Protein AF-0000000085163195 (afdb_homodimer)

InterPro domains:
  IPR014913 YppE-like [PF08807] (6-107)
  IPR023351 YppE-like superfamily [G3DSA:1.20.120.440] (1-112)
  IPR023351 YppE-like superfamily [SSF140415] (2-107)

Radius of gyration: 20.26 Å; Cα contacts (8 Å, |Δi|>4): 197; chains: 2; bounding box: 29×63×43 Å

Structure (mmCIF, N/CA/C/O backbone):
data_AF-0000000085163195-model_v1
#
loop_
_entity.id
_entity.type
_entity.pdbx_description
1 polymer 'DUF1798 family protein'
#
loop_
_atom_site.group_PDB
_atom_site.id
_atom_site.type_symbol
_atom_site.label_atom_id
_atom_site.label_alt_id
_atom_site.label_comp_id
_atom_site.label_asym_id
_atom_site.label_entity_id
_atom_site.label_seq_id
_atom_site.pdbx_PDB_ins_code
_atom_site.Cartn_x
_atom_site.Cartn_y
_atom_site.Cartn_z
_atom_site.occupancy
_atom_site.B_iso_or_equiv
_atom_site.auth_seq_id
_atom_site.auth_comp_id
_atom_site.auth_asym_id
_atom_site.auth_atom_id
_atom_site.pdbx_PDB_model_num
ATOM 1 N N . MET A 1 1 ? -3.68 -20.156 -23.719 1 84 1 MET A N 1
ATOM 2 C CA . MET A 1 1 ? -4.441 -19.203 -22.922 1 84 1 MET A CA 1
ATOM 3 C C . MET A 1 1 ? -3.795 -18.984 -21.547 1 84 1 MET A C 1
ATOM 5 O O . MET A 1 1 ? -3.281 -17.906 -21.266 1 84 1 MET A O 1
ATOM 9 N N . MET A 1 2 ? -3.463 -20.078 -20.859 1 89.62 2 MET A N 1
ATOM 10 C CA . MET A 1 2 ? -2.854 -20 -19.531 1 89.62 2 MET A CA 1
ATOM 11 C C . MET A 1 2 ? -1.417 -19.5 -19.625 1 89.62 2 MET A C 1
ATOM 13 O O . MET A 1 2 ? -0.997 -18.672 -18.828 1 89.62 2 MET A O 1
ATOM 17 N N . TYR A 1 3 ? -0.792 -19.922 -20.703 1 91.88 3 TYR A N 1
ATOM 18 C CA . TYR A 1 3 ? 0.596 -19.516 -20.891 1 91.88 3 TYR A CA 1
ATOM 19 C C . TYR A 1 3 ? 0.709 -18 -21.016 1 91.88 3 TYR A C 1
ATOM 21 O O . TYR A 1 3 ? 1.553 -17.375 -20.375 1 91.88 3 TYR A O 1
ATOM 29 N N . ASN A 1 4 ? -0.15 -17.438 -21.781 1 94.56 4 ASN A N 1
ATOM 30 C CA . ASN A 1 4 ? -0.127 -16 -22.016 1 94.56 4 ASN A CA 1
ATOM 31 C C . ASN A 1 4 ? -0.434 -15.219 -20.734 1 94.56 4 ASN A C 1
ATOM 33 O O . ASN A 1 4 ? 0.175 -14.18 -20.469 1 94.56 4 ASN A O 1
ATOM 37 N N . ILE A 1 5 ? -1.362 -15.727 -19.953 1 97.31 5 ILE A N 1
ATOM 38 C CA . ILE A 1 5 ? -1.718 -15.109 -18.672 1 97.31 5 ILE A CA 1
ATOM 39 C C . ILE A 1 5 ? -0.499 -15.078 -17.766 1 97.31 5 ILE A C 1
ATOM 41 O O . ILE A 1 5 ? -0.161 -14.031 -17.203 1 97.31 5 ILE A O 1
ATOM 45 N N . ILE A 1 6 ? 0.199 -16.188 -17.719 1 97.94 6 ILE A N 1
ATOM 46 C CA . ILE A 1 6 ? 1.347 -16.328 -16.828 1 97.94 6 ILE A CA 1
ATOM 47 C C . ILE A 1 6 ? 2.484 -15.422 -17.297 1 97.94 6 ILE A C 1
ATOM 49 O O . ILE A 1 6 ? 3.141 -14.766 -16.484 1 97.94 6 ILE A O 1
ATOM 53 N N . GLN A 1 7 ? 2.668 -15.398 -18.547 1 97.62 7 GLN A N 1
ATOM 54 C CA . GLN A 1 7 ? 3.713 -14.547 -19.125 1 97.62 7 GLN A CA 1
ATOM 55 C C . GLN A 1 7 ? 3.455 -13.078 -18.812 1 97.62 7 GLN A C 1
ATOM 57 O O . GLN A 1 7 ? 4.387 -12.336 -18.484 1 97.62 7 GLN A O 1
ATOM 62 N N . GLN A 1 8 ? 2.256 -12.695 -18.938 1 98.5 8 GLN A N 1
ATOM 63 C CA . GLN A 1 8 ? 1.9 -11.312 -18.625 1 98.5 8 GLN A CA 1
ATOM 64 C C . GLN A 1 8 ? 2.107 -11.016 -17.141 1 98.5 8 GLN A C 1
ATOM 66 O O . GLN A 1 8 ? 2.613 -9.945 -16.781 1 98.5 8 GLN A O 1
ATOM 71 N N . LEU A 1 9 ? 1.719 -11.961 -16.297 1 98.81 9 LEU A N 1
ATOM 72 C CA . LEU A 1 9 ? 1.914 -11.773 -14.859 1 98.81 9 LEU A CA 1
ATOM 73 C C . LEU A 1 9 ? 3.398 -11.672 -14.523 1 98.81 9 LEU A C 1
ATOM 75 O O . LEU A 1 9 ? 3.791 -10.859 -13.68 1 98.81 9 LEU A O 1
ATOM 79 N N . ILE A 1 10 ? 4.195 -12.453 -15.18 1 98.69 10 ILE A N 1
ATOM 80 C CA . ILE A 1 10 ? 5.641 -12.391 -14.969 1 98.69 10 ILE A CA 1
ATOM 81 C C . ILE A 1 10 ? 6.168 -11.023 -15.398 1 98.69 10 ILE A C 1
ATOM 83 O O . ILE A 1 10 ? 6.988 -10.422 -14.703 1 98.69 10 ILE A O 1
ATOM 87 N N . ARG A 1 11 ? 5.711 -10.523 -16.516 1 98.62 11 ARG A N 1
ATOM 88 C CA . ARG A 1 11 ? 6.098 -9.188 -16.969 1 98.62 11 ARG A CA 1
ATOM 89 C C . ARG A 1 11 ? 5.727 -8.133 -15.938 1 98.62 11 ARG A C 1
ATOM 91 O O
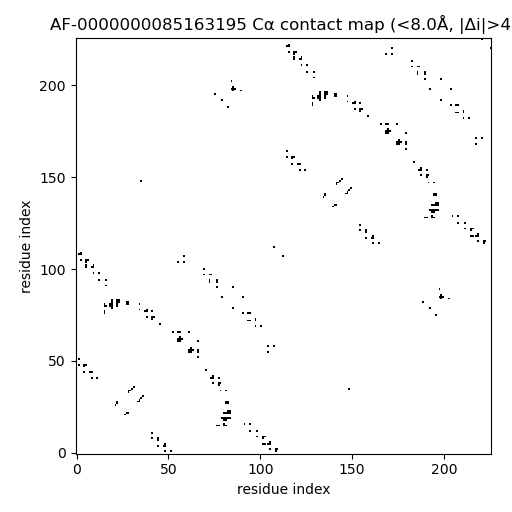 . ARG A 1 11 ? 6.508 -7.219 -15.664 1 98.62 11 ARG A O 1
ATOM 98 N N . TYR A 1 12 ? 4.551 -8.273 -15.367 1 98.75 12 TYR A N 1
ATOM 99 C CA . TYR A 1 12 ? 4.094 -7.297 -14.391 1 98.75 12 TYR A CA 1
ATOM 100 C C . TYR A 1 12 ? 4.934 -7.359 -13.125 1 98.75 12 TYR A C 1
ATOM 102 O O . TYR A 1 12 ? 5.125 -6.348 -12.445 1 98.75 12 TYR A O 1
ATOM 110 N N . THR A 1 13 ? 5.488 -8.57 -12.766 1 98.81 13 THR A N 1
ATOM 111 C CA . THR A 1 13 ? 6.371 -8.625 -11.602 1 98.81 13 THR A CA 1
ATOM 112 C C . THR A 1 13 ? 7.633 -7.801 -11.836 1 98.81 13 THR A C 1
ATOM 114 O O . THR A 1 13 ? 8.164 -7.195 -10.906 1 98.81 13 THR A O 1
ATOM 117 N N . GLN A 1 14 ? 8.086 -7.75 -13.07 1 98.69 14 GLN A N 1
ATOM 118 C CA . GLN A 1 14 ? 9.234 -6.906 -13.406 1 98.69 14 GLN A CA 1
ATOM 119 C C . GLN A 1 14 ? 8.883 -5.426 -13.266 1 98.69 14 GLN A C 1
ATOM 121 O O . GLN A 1 14 ? 9.688 -4.637 -12.766 1 98.69 14 GLN A O 1
ATOM 126 N N . MET A 1 15 ? 7.723 -5.09 -13.711 1 98.88 15 MET A N 1
ATOM 127 C CA . MET A 1 15 ? 7.262 -3.711 -13.57 1 98.88 15 MET A CA 1
ATOM 128 C C . MET A 1 15 ? 7.133 -3.332 -12.102 1 98.88 15 MET A C 1
ATOM 130 O O . MET A 1 15 ? 7.48 -2.217 -11.711 1 98.88 15 MET A O 1
ATOM 134 N N . MET A 1 16 ? 6.621 -4.25 -11.281 1 98.88 16 MET A N 1
ATOM 135 C CA . MET A 1 16 ? 6.504 -3.998 -9.844 1 98.88 16 MET A CA 1
ATOM 136 C C . MET A 1 16 ? 7.867 -3.723 -9.227 1 98.88 16 MET A C 1
ATOM 138 O O . MET A 1 16 ? 8.008 -2.824 -8.391 1 98.88 16 MET A O 1
ATOM 142 N N . LYS A 1 17 ? 8.844 -4.516 -9.641 1 98.88 17 LYS A N 1
ATOM 143 C CA . LYS A 1 17 ? 10.203 -4.309 -9.156 1 98.88 17 LYS A CA 1
ATOM 144 C C . LYS A 1 17 ? 10.695 -2.904 -9.492 1 98.88 17 LYS A C 1
ATOM 146 O O . LYS A 1 17 ? 11.258 -2.217 -8.633 1 98.88 17 LYS A O 1
ATOM 151 N N . GLU A 1 18 ? 10.5 -2.512 -10.664 1 98.88 18 GLU A N 1
ATOM 152 C CA . GLU A 1 18 ? 10.953 -1.199 -11.117 1 98.88 18 GLU A CA 1
ATOM 153 C C . GLU A 1 18 ? 10.234 -0.079 -10.367 1 98.88 18 GLU A C 1
ATOM 155 O O . GLU A 1 18 ? 10.859 0.897 -9.953 1 98.88 18 GLU A O 1
ATOM 160 N N . ARG A 1 19 ? 8.914 -0.23 -10.242 1 98.81 19 ARG A N 1
ATOM 161 C CA . ARG A 1 19 ? 8.141 0.786 -9.539 1 98.81 19 ARG A CA 1
ATOM 162 C C . ARG A 1 19 ? 8.578 0.9 -8.078 1 98.81 19 ARG A C 1
ATOM 164 O O . ARG A 1 19 ? 8.672 2.004 -7.539 1 98.81 19 ARG A O 1
ATOM 171 N N . TYR A 1 20 ? 8.828 -0.2 -7.508 1 98.81 20 TYR A N 1
ATOM 172 C CA . TYR A 1 20 ? 9.297 -0.191 -6.125 1 98.81 20 TYR A CA 1
ATOM 173 C C . TYR A 1 20 ? 10.633 0.535 -6.004 1 98.81 20 TYR A C 1
ATOM 175 O O . TYR A 1 20 ? 10.82 1.344 -5.094 1 98.81 20 TYR A O 1
ATOM 183 N N . GLN A 1 21 ? 11.547 0.253 -6.906 1 98.62 21 GLN A N 1
ATOM 184 C CA . GLN A 1 21 ? 12.844 0.92 -6.902 1 98.62 21 GLN A CA 1
ATOM 185 C C . GLN A 1 21 ? 12.688 2.43 -7.062 1 98.62 21 GLN A C 1
ATOM 187 O O . GLN A 1 21 ? 13.344 3.205 -6.363 1 98.62 21 GLN A O 1
ATOM 192 N N . LYS A 1 22 ? 11.844 2.797 -7.961 1 98.69 22 LYS A N 1
ATOM 193 C CA . LYS A 1 22 ? 11.602 4.219 -8.188 1 98.69 22 LYS A CA 1
ATOM 194 C C . LYS A 1 22 ? 10.977 4.871 -6.953 1 98.69 22 LYS A C 1
ATOM 196 O O . LYS A 1 22 ? 11.32 6.004 -6.605 1 98.69 22 LYS A O 1
ATOM 201 N N . ALA A 1 23 ? 10.023 4.195 -6.328 1 98.12 23 ALA A N 1
ATOM 202 C CA . ALA A 1 23 ? 9.445 4.715 -5.094 1 98.12 23 ALA A CA 1
ATOM 203 C C . ALA A 1 23 ? 10.516 4.926 -4.027 1 98.12 23 ALA A C 1
ATOM 205 O O . ALA A 1 23 ? 10.508 5.941 -3.326 1 98.12 23 ALA A O 1
ATOM 206 N N . ARG A 1 24 ? 11.461 3.994 -3.906 1 97.25 24 ARG A N 1
ATOM 207 C CA . ARG A 1 24 ? 12.547 4.09 -2.936 1 97.25 24 ARG A CA 1
ATOM 208 C C . ARG A 1 24 ? 13.453 5.273 -3.246 1 97.25 24 ARG A C 1
ATOM 210 O O . ARG A 1 24 ? 14.094 5.824 -2.346 1 97.25 24 ARG A O 1
ATOM 217 N N . GLU A 1 25 ? 13.438 5.621 -4.492 1 97.94 25 GLU A N 1
ATOM 218 C CA . GLU A 1 25 ? 14.266 6.742 -4.93 1 97.94 25 GLU A CA 1
ATOM 219 C C . GLU A 1 25 ? 13.516 8.062 -4.793 1 97.94 25 GLU A C 1
ATOM 221 O O . GLU A 1 25 ? 14.055 9.125 -5.121 1 97.94 25 GLU A O 1
ATOM 226 N N . GLY A 1 26 ? 12.289 8.008 -4.434 1 95.81 26 GLY A N 1
ATOM 227 C CA . GLY A 1 26 ? 11.594 9.242 -4.098 1 95.81 26 GLY A CA 1
ATOM 228 C C . GLY A 1 26 ? 10.43 9.539 -5.016 1 95.81 26 GLY A C 1
ATOM 229 O O . GLY A 1 26 ? 9.734 10.547 -4.836 1 95.81 26 GLY A O 1
ATOM 230 N N . VAL A 1 27 ? 10.227 8.711 -6.016 1 97 27 VAL A N 1
ATOM 231 C CA . VAL A 1 27 ? 9.094 8.906 -6.914 1 97 27 VAL A CA 1
ATOM 232 C C . VAL A 1 27 ? 7.785 8.711 -6.148 1 97 27 VAL A C 1
ATOM 234 O O . VAL A 1 27 ? 7.641 7.746 -5.391 1 97 27 VAL A O 1
ATOM 237 N N . GLN A 1 28 ? 6.863 9.625 -6.336 1 95.75 28 GLN A N 1
ATOM 238 C CA . GLN A 1 28 ? 5.531 9.547 -5.742 1 95.75 28 GLN A CA 1
ATOM 239 C C . GLN A 1 28 ? 4.484 9.18 -6.789 1 95.75 28 GLN A C 1
ATOM 241 O O . GLN A 1 28 ? 4.258 9.922 -7.742 1 95.75 28 GLN A O 1
ATOM 246 N N . TYR A 1 29 ? 3.816 8.133 -6.574 1 97.75 29 TYR A N 1
ATOM 247 C CA . TYR A 1 29 ? 2.77 7.684 -7.488 1 97.75 29 TYR A CA 1
ATOM 248 C C . TYR A 1 29 ? 1.402 8.18 -7.039 1 97.75 29 TYR A C 1
ATOM 250 O O . TYR A 1 29 ? 1.104 8.195 -5.84 1 97.75 29 TYR A O 1
ATOM 258 N N . SER A 1 30 ? 0.613 8.594 -7.996 1 96.56 30 SER A N 1
ATOM 259 C CA . SER A 1 30 ? -0.776 8.945 -7.727 1 96.56 30 SER A CA 1
ATOM 260 C C . SER A 1 30 ? -1.631 7.707 -7.496 1 96.56 30 SER A C 1
ATOM 262 O O . SER A 1 30 ? -1.625 6.785 -8.312 1 96.56 30 SER A O 1
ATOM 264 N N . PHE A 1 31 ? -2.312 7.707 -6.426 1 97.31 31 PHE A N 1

§ §

__Brief__.
The answer must hold only the lines from the first line of the data through the line bearing "Structure (mmCIF, N/CA/C/O", returned exactly.

__Solution to this problem__.
Protein AF-0000000085163195 (afdb_homodimer)

InterPro domains:
  IPR014913 YppE-like [PF08807] (6-107)
  IPR023351 YppE-like superfamily [G3DSA:1.20.120.440] (1-112)
  IPR023351 YppE-like superfamily [SSF140415] (2-107)

Radius of gyration: 20.26 Å; Cα contacts (8 Å, |Δi|>4): 197; chains: 2; bounding box: 29×63×43 Å

Structure (mmCIF, N/CA/C/O backbone):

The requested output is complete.